Instructions for the task: Once you have located the line containing "ATOM 195 C C" in the material below, return it exactly along with each line after it through the line containing "ATOM 253 C CA".

== Provided material ==

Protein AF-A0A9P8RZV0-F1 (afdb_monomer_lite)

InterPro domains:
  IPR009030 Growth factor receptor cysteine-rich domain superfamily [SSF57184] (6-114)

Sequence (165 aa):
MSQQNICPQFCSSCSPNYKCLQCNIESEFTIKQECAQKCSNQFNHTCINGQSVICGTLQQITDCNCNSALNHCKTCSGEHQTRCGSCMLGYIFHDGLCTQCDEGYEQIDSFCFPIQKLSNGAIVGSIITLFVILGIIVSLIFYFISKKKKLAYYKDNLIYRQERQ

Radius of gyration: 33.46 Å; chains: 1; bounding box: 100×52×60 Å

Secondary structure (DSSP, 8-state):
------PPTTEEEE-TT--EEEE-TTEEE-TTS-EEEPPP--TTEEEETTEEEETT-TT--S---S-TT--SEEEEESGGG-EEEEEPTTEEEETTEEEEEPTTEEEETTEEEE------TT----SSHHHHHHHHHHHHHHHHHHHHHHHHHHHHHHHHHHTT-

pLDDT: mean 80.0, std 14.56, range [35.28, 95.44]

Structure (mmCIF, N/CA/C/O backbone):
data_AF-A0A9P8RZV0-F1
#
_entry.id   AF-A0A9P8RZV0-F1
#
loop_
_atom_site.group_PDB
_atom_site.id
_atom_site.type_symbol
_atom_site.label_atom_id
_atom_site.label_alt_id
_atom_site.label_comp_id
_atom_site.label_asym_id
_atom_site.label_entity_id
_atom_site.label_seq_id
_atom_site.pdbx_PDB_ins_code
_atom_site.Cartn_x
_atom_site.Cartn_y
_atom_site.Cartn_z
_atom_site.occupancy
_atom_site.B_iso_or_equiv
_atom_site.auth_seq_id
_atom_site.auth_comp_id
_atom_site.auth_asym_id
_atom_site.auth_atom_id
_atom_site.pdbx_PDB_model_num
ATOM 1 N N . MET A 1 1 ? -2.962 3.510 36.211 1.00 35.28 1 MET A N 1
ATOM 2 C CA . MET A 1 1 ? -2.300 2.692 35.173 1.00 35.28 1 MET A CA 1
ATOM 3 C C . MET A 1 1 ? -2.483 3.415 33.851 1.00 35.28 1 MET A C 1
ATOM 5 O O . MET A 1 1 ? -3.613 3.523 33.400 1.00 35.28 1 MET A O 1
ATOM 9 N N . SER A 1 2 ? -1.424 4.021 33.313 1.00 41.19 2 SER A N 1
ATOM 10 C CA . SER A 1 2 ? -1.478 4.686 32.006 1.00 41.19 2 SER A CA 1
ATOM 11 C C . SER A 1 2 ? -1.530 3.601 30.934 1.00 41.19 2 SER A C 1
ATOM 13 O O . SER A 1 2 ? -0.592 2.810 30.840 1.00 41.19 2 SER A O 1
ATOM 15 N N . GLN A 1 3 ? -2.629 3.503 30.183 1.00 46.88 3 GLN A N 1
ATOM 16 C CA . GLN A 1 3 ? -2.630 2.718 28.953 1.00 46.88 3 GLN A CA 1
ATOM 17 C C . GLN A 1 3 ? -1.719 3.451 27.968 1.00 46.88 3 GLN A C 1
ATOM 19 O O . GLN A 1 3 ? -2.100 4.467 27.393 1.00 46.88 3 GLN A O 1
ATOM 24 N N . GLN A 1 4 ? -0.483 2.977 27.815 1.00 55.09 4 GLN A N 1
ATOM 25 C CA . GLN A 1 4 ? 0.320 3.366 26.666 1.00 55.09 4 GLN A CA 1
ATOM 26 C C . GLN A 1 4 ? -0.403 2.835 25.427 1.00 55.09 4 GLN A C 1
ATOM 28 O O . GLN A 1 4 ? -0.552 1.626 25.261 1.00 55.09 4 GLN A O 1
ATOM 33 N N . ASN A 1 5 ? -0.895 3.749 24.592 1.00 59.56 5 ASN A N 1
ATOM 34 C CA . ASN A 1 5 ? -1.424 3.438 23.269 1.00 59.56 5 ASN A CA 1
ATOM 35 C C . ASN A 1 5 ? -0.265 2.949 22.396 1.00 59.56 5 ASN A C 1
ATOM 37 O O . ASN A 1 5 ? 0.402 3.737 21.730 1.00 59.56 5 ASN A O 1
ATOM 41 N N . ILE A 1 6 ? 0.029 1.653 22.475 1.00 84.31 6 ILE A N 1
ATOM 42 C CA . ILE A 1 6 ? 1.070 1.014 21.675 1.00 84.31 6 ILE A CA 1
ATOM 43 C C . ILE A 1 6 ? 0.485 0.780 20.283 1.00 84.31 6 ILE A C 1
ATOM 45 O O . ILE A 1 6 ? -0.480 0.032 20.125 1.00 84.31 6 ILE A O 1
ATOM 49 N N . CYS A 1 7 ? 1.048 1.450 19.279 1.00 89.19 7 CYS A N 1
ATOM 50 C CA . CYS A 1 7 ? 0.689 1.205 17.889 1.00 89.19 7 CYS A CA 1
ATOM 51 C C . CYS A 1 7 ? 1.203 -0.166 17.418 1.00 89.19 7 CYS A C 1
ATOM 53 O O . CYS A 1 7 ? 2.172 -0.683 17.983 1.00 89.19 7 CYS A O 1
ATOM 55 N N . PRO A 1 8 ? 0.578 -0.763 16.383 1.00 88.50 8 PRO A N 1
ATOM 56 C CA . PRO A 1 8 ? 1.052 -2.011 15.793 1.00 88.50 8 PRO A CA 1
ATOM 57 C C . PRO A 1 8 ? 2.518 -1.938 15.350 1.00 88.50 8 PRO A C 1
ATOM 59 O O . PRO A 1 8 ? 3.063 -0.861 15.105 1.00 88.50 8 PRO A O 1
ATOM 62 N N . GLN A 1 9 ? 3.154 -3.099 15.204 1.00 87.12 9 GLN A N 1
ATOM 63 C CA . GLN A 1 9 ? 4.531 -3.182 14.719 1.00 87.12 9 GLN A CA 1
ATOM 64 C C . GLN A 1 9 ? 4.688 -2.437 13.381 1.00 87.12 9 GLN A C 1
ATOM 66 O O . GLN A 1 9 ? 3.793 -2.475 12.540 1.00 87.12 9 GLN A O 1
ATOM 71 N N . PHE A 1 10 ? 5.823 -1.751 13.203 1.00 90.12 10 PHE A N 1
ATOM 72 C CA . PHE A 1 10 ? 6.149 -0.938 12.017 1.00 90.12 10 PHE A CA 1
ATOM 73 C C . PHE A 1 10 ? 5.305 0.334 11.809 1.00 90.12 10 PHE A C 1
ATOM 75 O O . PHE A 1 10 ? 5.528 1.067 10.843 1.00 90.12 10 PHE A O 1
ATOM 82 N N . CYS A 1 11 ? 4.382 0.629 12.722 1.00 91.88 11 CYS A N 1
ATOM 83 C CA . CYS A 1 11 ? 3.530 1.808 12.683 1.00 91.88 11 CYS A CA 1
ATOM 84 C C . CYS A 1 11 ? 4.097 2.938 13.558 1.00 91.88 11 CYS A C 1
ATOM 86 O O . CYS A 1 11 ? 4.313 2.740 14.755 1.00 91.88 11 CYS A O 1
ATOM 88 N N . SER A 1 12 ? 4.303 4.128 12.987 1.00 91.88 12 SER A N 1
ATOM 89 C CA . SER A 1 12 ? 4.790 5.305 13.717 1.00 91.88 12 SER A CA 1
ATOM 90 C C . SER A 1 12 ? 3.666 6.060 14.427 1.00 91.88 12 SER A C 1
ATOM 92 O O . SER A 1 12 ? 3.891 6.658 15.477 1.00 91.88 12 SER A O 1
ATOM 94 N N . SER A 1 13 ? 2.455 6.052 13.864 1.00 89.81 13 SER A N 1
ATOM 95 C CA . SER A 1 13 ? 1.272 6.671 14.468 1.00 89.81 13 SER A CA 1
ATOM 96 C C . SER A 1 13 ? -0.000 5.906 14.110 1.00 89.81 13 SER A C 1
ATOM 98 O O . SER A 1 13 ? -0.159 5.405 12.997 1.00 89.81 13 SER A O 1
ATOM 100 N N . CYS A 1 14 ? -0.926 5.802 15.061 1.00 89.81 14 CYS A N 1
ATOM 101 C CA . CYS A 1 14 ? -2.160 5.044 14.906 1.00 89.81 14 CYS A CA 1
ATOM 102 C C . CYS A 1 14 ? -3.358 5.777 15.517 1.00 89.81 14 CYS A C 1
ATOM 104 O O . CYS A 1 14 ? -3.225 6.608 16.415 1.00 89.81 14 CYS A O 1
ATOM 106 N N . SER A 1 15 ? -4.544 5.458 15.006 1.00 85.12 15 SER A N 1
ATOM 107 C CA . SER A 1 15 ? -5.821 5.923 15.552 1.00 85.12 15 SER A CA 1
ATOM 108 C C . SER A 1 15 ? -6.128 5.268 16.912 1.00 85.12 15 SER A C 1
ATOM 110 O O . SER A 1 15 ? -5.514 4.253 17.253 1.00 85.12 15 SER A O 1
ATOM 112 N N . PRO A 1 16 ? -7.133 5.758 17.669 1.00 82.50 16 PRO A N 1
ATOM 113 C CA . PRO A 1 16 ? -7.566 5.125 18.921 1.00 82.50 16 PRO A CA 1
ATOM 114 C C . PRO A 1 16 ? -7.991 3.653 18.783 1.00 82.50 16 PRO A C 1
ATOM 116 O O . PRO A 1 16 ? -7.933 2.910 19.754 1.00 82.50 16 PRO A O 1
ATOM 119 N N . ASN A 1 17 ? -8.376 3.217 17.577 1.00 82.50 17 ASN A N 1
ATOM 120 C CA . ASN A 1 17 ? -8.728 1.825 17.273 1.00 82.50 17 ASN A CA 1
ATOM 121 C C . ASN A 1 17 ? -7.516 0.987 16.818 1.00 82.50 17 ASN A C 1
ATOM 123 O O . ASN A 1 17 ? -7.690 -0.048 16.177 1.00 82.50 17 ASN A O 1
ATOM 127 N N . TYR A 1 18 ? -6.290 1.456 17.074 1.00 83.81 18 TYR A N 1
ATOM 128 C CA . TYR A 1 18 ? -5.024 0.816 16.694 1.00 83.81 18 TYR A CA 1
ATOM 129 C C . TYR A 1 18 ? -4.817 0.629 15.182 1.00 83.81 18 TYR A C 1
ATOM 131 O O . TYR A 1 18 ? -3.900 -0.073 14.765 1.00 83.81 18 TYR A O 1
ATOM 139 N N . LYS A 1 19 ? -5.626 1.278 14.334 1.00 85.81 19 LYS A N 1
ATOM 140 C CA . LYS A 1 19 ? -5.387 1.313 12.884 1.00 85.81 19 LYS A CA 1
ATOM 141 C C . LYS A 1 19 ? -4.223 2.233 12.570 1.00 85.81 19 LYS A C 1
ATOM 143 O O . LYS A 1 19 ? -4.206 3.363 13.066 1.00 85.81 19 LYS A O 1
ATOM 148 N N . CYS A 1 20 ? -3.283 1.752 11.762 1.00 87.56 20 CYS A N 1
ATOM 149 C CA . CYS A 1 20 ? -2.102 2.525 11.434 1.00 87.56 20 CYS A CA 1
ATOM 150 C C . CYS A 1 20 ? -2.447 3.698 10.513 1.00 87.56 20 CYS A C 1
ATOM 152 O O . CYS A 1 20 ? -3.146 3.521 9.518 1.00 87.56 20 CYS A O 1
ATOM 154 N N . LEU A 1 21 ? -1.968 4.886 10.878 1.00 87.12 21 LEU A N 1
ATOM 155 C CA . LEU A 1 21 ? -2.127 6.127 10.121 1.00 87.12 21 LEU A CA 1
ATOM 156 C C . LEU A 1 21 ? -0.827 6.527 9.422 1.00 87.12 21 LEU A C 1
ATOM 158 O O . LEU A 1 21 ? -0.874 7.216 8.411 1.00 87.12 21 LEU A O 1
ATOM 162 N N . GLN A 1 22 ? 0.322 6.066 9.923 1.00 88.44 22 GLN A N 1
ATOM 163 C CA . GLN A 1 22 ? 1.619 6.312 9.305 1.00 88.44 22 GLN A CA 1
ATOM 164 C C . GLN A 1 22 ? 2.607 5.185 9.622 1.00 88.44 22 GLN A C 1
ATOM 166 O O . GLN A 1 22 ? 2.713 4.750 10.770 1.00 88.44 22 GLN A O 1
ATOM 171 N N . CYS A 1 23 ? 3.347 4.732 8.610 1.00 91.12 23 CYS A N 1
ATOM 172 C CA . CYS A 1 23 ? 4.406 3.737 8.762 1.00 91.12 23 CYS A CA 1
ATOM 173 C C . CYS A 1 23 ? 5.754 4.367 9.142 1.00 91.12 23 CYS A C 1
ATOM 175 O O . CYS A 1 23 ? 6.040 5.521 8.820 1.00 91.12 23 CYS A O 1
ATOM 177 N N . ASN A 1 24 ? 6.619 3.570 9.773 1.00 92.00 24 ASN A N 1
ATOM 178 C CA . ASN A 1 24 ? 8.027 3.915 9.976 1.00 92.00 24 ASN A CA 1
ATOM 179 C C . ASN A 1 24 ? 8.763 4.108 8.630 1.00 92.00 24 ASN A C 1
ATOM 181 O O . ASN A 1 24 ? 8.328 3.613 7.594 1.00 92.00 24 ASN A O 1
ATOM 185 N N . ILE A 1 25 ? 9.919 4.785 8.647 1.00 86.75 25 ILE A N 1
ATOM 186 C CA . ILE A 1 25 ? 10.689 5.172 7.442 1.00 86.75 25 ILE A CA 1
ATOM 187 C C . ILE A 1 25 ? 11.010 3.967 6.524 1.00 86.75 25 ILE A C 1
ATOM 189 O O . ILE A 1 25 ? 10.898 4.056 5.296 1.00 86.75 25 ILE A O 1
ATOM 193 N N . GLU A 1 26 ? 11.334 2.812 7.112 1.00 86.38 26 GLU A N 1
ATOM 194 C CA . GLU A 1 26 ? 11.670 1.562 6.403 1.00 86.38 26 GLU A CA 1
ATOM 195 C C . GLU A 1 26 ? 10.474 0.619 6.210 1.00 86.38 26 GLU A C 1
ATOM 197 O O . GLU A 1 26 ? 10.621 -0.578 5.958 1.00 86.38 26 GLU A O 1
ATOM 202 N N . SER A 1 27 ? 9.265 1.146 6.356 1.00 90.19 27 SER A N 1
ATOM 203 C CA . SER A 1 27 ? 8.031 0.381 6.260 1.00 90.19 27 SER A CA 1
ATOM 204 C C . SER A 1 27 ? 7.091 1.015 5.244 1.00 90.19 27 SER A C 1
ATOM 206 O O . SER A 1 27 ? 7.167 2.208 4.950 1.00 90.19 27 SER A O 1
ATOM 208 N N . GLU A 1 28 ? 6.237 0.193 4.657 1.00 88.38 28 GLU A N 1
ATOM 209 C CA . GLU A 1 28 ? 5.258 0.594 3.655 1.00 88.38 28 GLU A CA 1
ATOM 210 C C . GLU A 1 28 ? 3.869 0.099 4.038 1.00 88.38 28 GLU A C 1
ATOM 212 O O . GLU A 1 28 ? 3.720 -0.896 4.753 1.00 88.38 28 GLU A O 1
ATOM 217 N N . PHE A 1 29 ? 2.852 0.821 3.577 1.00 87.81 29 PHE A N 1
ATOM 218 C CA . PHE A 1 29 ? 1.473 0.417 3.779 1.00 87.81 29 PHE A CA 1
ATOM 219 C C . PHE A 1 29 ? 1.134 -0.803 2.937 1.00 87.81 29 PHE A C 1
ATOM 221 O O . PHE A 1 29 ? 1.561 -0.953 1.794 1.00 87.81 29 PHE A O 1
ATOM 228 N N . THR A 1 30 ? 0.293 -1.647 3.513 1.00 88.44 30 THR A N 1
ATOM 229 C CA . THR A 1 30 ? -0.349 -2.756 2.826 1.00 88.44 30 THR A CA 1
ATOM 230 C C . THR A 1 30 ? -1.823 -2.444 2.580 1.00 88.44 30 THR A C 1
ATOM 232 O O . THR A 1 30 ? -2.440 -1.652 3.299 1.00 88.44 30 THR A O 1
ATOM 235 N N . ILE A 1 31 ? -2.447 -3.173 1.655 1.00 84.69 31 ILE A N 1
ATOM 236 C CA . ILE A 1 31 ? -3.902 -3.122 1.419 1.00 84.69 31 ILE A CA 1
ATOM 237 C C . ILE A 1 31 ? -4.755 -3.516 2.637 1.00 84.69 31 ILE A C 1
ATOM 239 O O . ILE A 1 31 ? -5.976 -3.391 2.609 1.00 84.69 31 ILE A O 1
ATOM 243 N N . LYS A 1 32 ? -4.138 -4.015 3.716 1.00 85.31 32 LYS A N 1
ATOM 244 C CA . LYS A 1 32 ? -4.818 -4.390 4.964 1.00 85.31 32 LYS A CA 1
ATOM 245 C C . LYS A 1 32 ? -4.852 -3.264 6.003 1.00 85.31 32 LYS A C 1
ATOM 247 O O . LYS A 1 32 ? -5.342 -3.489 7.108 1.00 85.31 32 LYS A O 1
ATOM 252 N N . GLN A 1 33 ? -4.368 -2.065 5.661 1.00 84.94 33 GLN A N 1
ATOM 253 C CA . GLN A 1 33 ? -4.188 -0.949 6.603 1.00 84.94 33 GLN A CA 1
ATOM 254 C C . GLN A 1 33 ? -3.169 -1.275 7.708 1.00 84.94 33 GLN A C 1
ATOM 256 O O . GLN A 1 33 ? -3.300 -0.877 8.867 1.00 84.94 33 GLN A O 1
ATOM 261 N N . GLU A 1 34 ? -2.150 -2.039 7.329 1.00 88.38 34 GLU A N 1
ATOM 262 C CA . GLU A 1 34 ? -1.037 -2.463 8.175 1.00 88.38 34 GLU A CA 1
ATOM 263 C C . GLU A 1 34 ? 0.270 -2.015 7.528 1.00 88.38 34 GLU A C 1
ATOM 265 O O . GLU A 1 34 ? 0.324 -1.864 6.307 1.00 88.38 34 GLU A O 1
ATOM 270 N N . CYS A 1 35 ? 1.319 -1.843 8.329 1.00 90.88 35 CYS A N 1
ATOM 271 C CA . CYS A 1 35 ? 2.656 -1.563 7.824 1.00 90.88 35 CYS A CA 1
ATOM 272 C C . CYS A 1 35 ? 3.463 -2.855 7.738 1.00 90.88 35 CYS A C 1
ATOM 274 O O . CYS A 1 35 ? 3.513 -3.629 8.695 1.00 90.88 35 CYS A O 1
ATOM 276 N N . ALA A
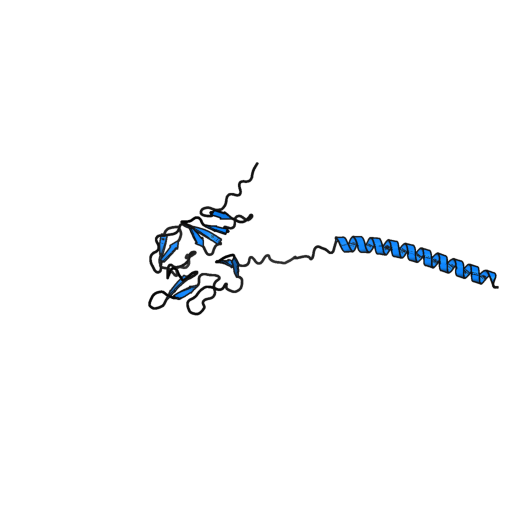 1 36 ? 4.126 -3.064 6.608 1.00 89.75 36 ALA A N 1
ATOM 277 C CA . ALA A 1 36 ? 5.089 -4.135 6.415 1.00 89.75 36 ALA A CA 1
ATOM 278 C C . ALA A 1 36 ? 6.492 -3.550 6.233 1.00 89.75 36 ALA A C 1
ATOM 280 O O . ALA A 1 36 ? 6.656 -2.397 5.833 1.00 89.75 36 ALA A O 1
ATOM 281 N N . GLN A 1 37 ? 7.516 -4.344 6.542 1.00 88.81 37 GLN A N 1
ATOM 282 C CA . GLN A 1 37 ? 8.897 -3.987 6.229 1.00 88.81 37 GLN A CA 1
ATOM 283 C C . GLN A 1 37 ? 9.067 -3.865 4.711 1.00 88.81 37 GLN A C 1
ATOM 285 O O . GLN A 1 37 ? 8.585 -4.728 3.981 1.00 88.81 37 GLN A O 1
ATOM 290 N N . LYS A 1 38 ? 9.778 -2.833 4.246 1.00 87.25 38 LYS A N 1
ATOM 291 C CA . LYS A 1 38 ? 10.147 -2.697 2.832 1.00 8
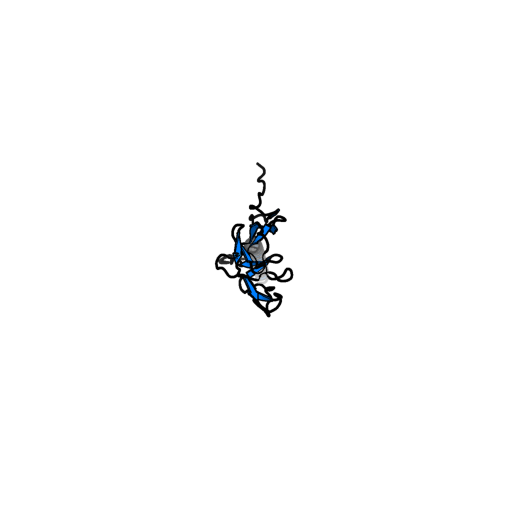7.25 38 LYS A CA 1
ATOM 292 C C . LYS A 1 38 ? 11.173 -3.758 2.432 1.00 87.25 38 LYS A C 1
ATOM 294 O O . LYS A 1 38 ? 12.088 -4.073 3.192 1.00 87.25 38 LYS A O 1
ATOM 299 N N . CYS A 1 39 ? 11.056 -4.260 1.210 1.00 86.62 39 CYS A N 1
ATOM 300 C CA . CYS A 1 39 ? 12.048 -5.139 0.595 1.00 86.62 39 CYS A CA 1
ATOM 301 C C . CYS A 1 39 ? 13.012 -4.347 -0.300 1.00 86.62 39 CYS A C 1
ATOM 303 O O . CYS A 1 39 ? 12.749 -3.203 -0.662 1.00 86.62 39 CYS A O 1
ATOM 305 N N . SER A 1 40 ? 14.122 -4.971 -0.710 1.00 78.50 40 SER A N 1
ATOM 306 C CA . SER A 1 40 ? 14.970 -4.401 -1.763 1.00 78.50 40 SER A CA 1
ATOM 307 C C . SER A 1 40 ? 14.177 -4.295 -3.075 1.00 78.50 40 SER A C 1
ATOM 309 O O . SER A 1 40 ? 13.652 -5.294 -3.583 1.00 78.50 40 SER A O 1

===

Response to the task:
ATOM 195 C C . GLU A 1 26 ? 10.474 0.619 6.210 1.00 86.38 26 GLU A C 1
ATOM 197 O O . GLU A 1 26 ? 10.621 -0.578 5.958 1.00 86.38 26 GLU A O 1
ATOM 202 N N . SER A 1 27 ? 9.265 1.146 6.356 1.00 90.19 27 SER A N 1
ATOM 203 C CA . SER A 1 27 ? 8.031 0.381 6.260 1.00 90.19 27 SER A CA 1
ATOM 204 C C . SER A 1 27 ? 7.091 1.015 5.244 1.00 90.19 27 SER A C 1
ATOM 206 O O . SER A 1 27 ? 7.167 2.208 4.950 1.00 90.19 27 SER A O 1
ATOM 208 N N . GLU A 1 28 ? 6.237 0.193 4.657 1.00 88.38 28 GLU A N 1
ATOM 209 C CA . GLU A 1 28 ? 5.258 0.594 3.655 1.00 88.38 28 GLU A CA 1
ATOM 210 C C . GLU A 1 28 ? 3.869 0.099 4.038 1.00 88.38 28 GLU A C 1
ATOM 212 O O . GLU A 1 28 ? 3.720 -0.896 4.753 1.00 88.38 28 GLU A O 1
ATOM 217 N N . PHE A 1 29 ? 2.852 0.821 3.577 1.00 87.81 29 PHE A N 1
ATOM 218 C CA . PHE A 1 29 ? 1.473 0.417 3.779 1.00 87.81 29 PHE A CA 1
ATOM 219 C C . PHE A 1 29 ? 1.134 -0.803 2.937 1.00 87.81 29 PHE A C 1
ATOM 221 O O . PHE A 1 29 ? 1.561 -0.953 1.794 1.00 87.81 29 PHE A O 1
ATOM 228 N N . THR A 1 30 ? 0.293 -1.647 3.513 1.00 88.44 30 THR A N 1
ATOM 229 C CA . THR A 1 30 ? -0.349 -2.756 2.826 1.00 88.44 30 THR A CA 1
ATOM 230 C C . THR A 1 30 ? -1.823 -2.444 2.580 1.00 88.44 30 THR A C 1
ATOM 232 O O . THR A 1 30 ? -2.440 -1.652 3.299 1.00 88.44 30 THR A O 1
ATOM 235 N N . ILE A 1 31 ? -2.447 -3.173 1.655 1.00 84.69 31 ILE A N 1
ATOM 236 C CA . ILE A 1 31 ? -3.902 -3.122 1.419 1.00 84.69 31 ILE A CA 1
ATOM 237 C C . ILE A 1 31 ? -4.755 -3.516 2.637 1.00 84.69 31 ILE A C 1
ATOM 239 O O . ILE A 1 31 ? -5.976 -3.391 2.609 1.00 84.69 31 ILE A O 1
ATOM 243 N N . LYS A 1 32 ? -4.138 -4.015 3.716 1.00 85.31 32 LYS A N 1
ATOM 244 C CA . LYS A 1 32 ? -4.818 -4.390 4.964 1.00 85.31 32 LYS A CA 1
ATOM 245 C C . LYS A 1 32 ? -4.852 -3.264 6.003 1.00 85.31 32 LYS A C 1
ATOM 247 O O . LYS A 1 32 ? -5.342 -3.489 7.108 1.00 85.31 32 LYS A O 1
ATOM 252 N N . GLN A 1 33 ? -4.368 -2.065 5.661 1.00 84.94 33 GLN A N 1
ATOM 253 C CA . GLN A 1 33 ? -4.188 -0.949 6.603 1.00 84.94 33 GLN A CA 1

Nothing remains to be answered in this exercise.